- Born: Edward Neville da Costa Andrade 27 December 1887 London, UKGBI
- Died: 6 June 1971 (aged 83) London, UK
- Education: St Dunstan's College; University College London; University of Heidelberg (Dr.);
- Known for: Work on gamma rays (1914)
- Awards: FRS (1935); Fernand Holweck Medal and Prize (1947); Wilkins Lecture (1949); Hughes Medal (1958);
- Scientific career
- Fields: Physics
- Workplaces: University College London (1928–50); Royal Institution (1950–53);
- Thesis: Über Wesen und Geschwindigkeit metallischer Träger in Flamme (1911)
- Doctoral advisor: Philipp Lenard
- Doctoral students: Francis Crick

= Edward Andrade =

British physicist

Edward Neville da Costa Andrade (/ˈændɹeɪd/; 27 December 1887 – 6 June 1971) was a British physicist, writer, and poet. He told The Literary Digest his name was pronounced "as written, i.e., like air raid, with and substituted for air." He is best known for work with Ernest Rutherford that first determined the wavelength of a type of gamma radiation, proving it was far higher in energies than X-rays known at the time. Also, a rheological model suggested by him and bearing his name is still widely employed in continuum mechanics and its geophysical applications. In popular culture, he was best known for his appearances on The Brains Trust.

== Biography ==
Edward Neville da Costa Andrade was born on 27 December 1887 in London into a Sephardi Jewish family, who arrived in London from Portugal during the Napoleonic era. He attended St Dunstan's College in Catford, which was noted as the first school to have a laboratory for teaching secondary school age pupils. He then entered University College London, where he gained a First Class Honours degree in physics in 1907. After graduating, he stayed on to pursue research, choosing to study the flow of solid metals under stress, a subject to which he returned several times over the sixty-year course of his research career.
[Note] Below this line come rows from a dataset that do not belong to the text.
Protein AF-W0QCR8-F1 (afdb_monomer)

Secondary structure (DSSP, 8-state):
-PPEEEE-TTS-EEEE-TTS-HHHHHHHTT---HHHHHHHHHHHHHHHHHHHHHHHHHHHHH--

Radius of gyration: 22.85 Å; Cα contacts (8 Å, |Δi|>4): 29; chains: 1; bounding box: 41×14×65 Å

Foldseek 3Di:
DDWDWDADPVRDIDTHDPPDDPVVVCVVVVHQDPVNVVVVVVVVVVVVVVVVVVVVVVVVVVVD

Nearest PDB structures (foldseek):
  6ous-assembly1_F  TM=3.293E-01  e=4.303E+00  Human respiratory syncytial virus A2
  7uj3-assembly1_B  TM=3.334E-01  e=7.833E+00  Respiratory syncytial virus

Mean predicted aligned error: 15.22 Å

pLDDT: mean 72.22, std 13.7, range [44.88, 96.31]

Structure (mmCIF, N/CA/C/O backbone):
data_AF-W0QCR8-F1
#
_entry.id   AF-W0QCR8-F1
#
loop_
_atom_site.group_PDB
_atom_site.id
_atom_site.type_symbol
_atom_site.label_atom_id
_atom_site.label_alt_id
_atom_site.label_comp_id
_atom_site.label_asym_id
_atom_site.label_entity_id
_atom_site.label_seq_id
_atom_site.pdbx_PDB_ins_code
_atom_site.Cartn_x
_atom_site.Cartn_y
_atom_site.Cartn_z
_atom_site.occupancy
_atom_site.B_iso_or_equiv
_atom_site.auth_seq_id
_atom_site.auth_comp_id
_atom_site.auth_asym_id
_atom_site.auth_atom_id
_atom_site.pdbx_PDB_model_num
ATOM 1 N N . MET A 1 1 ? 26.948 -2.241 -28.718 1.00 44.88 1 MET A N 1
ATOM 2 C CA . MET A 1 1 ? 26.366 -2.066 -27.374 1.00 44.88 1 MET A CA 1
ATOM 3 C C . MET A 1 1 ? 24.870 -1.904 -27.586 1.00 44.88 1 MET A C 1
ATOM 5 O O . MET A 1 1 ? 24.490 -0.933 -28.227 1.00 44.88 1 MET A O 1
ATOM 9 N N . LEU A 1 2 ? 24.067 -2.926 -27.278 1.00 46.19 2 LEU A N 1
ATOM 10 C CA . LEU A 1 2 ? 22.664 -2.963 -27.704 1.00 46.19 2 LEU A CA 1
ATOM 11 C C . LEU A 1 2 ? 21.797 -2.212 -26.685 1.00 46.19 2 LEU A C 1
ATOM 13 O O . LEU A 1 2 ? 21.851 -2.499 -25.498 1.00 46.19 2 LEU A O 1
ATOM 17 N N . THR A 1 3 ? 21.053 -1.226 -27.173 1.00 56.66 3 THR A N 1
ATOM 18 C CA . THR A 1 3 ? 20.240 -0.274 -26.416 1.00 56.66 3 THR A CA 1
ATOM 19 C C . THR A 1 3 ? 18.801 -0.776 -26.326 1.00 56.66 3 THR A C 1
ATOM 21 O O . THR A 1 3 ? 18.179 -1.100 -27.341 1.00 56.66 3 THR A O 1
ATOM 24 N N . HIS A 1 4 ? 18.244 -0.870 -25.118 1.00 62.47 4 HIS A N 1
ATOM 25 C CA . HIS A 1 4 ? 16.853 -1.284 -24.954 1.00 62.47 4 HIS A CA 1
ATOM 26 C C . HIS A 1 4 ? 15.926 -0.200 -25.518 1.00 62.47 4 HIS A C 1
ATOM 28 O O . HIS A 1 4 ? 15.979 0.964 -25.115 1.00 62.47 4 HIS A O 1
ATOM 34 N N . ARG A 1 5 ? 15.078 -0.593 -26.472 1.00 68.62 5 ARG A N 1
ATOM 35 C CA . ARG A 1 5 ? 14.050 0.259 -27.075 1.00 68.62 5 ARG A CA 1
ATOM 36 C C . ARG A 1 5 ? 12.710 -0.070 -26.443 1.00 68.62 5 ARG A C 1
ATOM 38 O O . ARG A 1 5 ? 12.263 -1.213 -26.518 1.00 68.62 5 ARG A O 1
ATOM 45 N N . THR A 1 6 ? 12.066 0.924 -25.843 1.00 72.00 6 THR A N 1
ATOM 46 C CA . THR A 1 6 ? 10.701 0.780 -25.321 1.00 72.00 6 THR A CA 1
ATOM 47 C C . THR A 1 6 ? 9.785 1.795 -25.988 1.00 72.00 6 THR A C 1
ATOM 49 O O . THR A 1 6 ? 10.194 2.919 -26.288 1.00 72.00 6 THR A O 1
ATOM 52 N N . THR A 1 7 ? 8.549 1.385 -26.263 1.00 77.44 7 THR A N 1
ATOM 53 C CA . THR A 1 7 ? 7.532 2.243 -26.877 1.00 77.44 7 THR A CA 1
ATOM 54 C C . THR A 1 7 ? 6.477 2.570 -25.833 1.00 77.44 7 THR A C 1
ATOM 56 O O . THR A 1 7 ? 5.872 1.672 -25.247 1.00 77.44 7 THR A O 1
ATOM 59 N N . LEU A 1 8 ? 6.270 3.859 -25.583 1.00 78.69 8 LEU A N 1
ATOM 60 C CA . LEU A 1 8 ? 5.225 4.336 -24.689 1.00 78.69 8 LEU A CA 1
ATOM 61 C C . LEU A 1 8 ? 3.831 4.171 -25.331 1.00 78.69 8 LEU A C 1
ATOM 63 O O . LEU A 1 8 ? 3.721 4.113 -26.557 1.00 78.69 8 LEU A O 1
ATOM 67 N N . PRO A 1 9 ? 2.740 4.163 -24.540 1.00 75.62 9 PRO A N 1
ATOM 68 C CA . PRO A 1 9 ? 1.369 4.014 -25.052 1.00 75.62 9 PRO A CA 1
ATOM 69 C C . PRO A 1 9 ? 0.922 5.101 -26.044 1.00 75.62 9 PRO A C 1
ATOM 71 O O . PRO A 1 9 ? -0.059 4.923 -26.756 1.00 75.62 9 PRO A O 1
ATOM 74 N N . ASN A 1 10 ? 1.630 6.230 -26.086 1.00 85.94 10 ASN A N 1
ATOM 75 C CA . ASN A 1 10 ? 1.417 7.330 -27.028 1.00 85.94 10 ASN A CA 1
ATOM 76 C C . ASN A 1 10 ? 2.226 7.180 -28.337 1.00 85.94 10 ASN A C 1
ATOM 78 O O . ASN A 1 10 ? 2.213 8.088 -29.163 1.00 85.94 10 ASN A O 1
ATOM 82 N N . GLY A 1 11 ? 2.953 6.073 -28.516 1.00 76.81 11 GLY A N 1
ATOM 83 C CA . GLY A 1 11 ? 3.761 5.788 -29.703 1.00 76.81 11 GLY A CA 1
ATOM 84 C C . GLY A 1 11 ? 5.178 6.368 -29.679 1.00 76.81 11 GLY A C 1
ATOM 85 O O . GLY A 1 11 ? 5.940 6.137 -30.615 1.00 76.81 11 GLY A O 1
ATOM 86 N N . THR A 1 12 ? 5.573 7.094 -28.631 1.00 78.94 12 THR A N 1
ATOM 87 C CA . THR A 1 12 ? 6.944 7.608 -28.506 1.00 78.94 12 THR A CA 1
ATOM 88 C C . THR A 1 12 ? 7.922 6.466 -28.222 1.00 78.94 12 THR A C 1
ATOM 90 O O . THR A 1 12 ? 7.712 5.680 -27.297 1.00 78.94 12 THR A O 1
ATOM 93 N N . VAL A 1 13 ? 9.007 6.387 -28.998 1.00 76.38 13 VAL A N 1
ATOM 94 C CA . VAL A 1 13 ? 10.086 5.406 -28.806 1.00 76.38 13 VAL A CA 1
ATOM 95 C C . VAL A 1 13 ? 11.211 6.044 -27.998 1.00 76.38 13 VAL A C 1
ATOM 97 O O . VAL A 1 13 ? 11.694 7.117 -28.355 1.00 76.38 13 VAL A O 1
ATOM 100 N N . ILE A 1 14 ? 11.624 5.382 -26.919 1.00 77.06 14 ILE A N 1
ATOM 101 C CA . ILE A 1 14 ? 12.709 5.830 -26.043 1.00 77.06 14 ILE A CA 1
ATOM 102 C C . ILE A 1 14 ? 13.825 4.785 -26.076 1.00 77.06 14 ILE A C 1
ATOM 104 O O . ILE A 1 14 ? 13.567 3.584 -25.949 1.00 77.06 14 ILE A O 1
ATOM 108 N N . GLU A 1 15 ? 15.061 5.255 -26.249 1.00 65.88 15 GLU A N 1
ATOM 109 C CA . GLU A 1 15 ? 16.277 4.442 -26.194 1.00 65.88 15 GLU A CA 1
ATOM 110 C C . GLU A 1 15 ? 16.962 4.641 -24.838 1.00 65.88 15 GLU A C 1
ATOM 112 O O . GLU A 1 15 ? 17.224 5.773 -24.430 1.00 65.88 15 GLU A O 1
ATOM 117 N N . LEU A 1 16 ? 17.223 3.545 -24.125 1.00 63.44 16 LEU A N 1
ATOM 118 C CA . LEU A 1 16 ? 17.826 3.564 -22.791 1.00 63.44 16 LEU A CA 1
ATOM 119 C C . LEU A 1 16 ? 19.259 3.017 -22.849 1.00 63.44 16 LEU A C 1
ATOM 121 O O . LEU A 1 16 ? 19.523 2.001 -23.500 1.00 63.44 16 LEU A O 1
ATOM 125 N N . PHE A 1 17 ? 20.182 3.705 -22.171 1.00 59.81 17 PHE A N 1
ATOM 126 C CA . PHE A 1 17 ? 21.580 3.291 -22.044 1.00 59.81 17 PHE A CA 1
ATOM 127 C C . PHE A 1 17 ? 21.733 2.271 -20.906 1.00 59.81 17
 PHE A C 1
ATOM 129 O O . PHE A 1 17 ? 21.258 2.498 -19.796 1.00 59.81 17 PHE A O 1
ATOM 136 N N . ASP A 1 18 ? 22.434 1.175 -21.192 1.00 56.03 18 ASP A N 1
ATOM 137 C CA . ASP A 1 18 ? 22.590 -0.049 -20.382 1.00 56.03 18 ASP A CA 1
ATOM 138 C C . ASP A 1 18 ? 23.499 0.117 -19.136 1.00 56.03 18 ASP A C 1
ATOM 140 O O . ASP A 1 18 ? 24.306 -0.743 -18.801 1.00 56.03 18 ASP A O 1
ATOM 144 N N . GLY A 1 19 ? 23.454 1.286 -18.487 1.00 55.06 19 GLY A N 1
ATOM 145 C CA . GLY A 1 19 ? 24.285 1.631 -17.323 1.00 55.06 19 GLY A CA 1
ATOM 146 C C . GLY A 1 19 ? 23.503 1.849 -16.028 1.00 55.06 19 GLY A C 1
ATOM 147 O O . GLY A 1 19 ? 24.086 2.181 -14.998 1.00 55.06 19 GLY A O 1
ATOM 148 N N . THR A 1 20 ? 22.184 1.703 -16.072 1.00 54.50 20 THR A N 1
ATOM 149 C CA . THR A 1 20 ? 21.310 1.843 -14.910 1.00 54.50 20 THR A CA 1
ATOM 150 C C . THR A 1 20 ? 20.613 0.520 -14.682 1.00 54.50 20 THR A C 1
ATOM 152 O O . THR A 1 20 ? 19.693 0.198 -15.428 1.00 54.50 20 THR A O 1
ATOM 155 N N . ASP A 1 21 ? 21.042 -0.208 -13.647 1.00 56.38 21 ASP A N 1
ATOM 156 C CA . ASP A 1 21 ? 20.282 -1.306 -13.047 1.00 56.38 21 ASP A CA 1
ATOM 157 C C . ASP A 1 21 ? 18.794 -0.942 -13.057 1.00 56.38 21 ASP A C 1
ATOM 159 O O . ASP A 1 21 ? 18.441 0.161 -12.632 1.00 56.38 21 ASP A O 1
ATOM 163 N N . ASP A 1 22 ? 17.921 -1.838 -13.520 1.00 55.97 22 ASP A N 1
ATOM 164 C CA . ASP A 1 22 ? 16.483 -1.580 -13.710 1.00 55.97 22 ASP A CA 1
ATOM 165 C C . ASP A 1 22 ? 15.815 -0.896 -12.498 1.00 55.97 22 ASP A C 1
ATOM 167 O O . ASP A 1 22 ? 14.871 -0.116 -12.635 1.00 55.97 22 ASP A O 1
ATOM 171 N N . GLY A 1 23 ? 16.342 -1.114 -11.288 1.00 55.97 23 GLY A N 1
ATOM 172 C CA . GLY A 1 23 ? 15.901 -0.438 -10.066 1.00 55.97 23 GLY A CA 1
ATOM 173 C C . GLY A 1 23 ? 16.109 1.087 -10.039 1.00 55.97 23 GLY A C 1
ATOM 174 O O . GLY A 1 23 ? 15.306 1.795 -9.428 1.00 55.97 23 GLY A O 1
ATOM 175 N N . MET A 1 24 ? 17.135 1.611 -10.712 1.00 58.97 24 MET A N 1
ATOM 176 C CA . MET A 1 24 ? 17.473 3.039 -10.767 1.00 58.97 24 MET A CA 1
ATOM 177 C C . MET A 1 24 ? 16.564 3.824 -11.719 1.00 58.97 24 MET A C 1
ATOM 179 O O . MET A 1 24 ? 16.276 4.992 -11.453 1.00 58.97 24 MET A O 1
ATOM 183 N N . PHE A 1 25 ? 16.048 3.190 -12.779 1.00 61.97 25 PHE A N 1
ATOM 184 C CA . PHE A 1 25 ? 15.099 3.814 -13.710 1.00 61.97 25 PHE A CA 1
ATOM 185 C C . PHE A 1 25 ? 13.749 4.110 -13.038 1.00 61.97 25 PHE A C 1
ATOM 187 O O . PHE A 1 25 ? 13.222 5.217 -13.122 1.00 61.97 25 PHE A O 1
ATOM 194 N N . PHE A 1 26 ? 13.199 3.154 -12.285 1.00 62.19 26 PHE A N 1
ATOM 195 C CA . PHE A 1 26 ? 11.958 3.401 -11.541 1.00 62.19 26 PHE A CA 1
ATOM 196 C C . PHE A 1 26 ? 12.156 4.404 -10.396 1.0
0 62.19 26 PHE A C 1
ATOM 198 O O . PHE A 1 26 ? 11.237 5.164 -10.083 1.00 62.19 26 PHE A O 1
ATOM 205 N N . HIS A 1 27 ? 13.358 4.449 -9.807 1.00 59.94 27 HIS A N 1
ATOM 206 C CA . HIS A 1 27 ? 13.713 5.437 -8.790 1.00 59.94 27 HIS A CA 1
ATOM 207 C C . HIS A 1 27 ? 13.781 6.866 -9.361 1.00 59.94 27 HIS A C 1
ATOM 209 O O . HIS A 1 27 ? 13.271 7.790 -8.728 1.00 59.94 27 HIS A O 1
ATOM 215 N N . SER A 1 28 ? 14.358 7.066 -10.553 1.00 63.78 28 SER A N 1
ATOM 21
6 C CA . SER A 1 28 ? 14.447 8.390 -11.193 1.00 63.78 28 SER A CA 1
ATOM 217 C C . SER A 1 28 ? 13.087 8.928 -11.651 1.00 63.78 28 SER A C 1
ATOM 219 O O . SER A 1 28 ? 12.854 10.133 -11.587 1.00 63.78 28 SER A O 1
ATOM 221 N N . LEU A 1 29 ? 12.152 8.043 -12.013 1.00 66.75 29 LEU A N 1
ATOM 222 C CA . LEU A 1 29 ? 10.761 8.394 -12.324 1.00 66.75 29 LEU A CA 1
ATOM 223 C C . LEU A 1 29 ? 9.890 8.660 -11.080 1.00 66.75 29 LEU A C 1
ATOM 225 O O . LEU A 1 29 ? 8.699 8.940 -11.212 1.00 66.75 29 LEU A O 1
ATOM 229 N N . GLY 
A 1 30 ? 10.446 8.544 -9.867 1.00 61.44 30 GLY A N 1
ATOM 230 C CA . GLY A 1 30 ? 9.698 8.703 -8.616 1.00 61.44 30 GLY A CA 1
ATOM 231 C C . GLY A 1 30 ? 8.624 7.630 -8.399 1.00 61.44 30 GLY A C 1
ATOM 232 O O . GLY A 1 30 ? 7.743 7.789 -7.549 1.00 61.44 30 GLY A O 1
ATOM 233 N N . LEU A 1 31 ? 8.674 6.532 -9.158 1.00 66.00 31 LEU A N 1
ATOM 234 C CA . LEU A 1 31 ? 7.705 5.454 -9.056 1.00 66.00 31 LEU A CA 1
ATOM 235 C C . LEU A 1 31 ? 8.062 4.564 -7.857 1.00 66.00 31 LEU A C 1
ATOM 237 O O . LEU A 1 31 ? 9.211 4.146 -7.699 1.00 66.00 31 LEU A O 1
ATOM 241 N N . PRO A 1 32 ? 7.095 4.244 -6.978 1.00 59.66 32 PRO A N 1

In 1910, Andrade studied the electrical properties of flames under Philipp Lenard at the University of Heidelberg, for which he received a doctorate the following year. He then had a brief but productive spell of research with Ernest Rutherford at the Victoria University of Manchester in 1914. They carried out diffraction experiments to determine the wavelengths of gamma rays from radium, and were the first to be able to quantitate these, thereby showing that they were shorter than the wavelengths of then-known X-ray radiation that was produced by "Roentgen tubes". He joined the Royal Artillery during the First World War, and then became Professor of Physics at the Ordnance College in Woolwich in 1920.

In 1928, Andrade became Quain Professor of Physics at University College London. In 1943, he was invited to deliver the Royal Institution's Christmas Lectures on Vibrations and Waves, then in 1950 he developed the lectures further and presented the series on Waves and Vibrations. The same year, he was appointed Fullerian Professor of Chemistry at the Royal Institution. Opposition to his attempts to reform the RI led to a vote of no confidence in him by members of the RI, following which he resigned in 1953.

Andrade was also a broadcaster, coming to fame during the War on BBC radio's The Brains Trust.
- The Structure of the Atom (1923)
- Engines (1928)
- The Mechanism of Nature (1930)
- Simple Science with Julian Huxley.
- More Simple Science (1935) with Julian Huxley.
- Sir Isaac Newton (1950)
- An Approach to Modern Physics (1956)
- A Brief History of the Royal Society (1960)
- Physics for the Modern World (1962)
- Rutherford and the Nature of the Atom (1964)

His papers are held by the University of Leicester.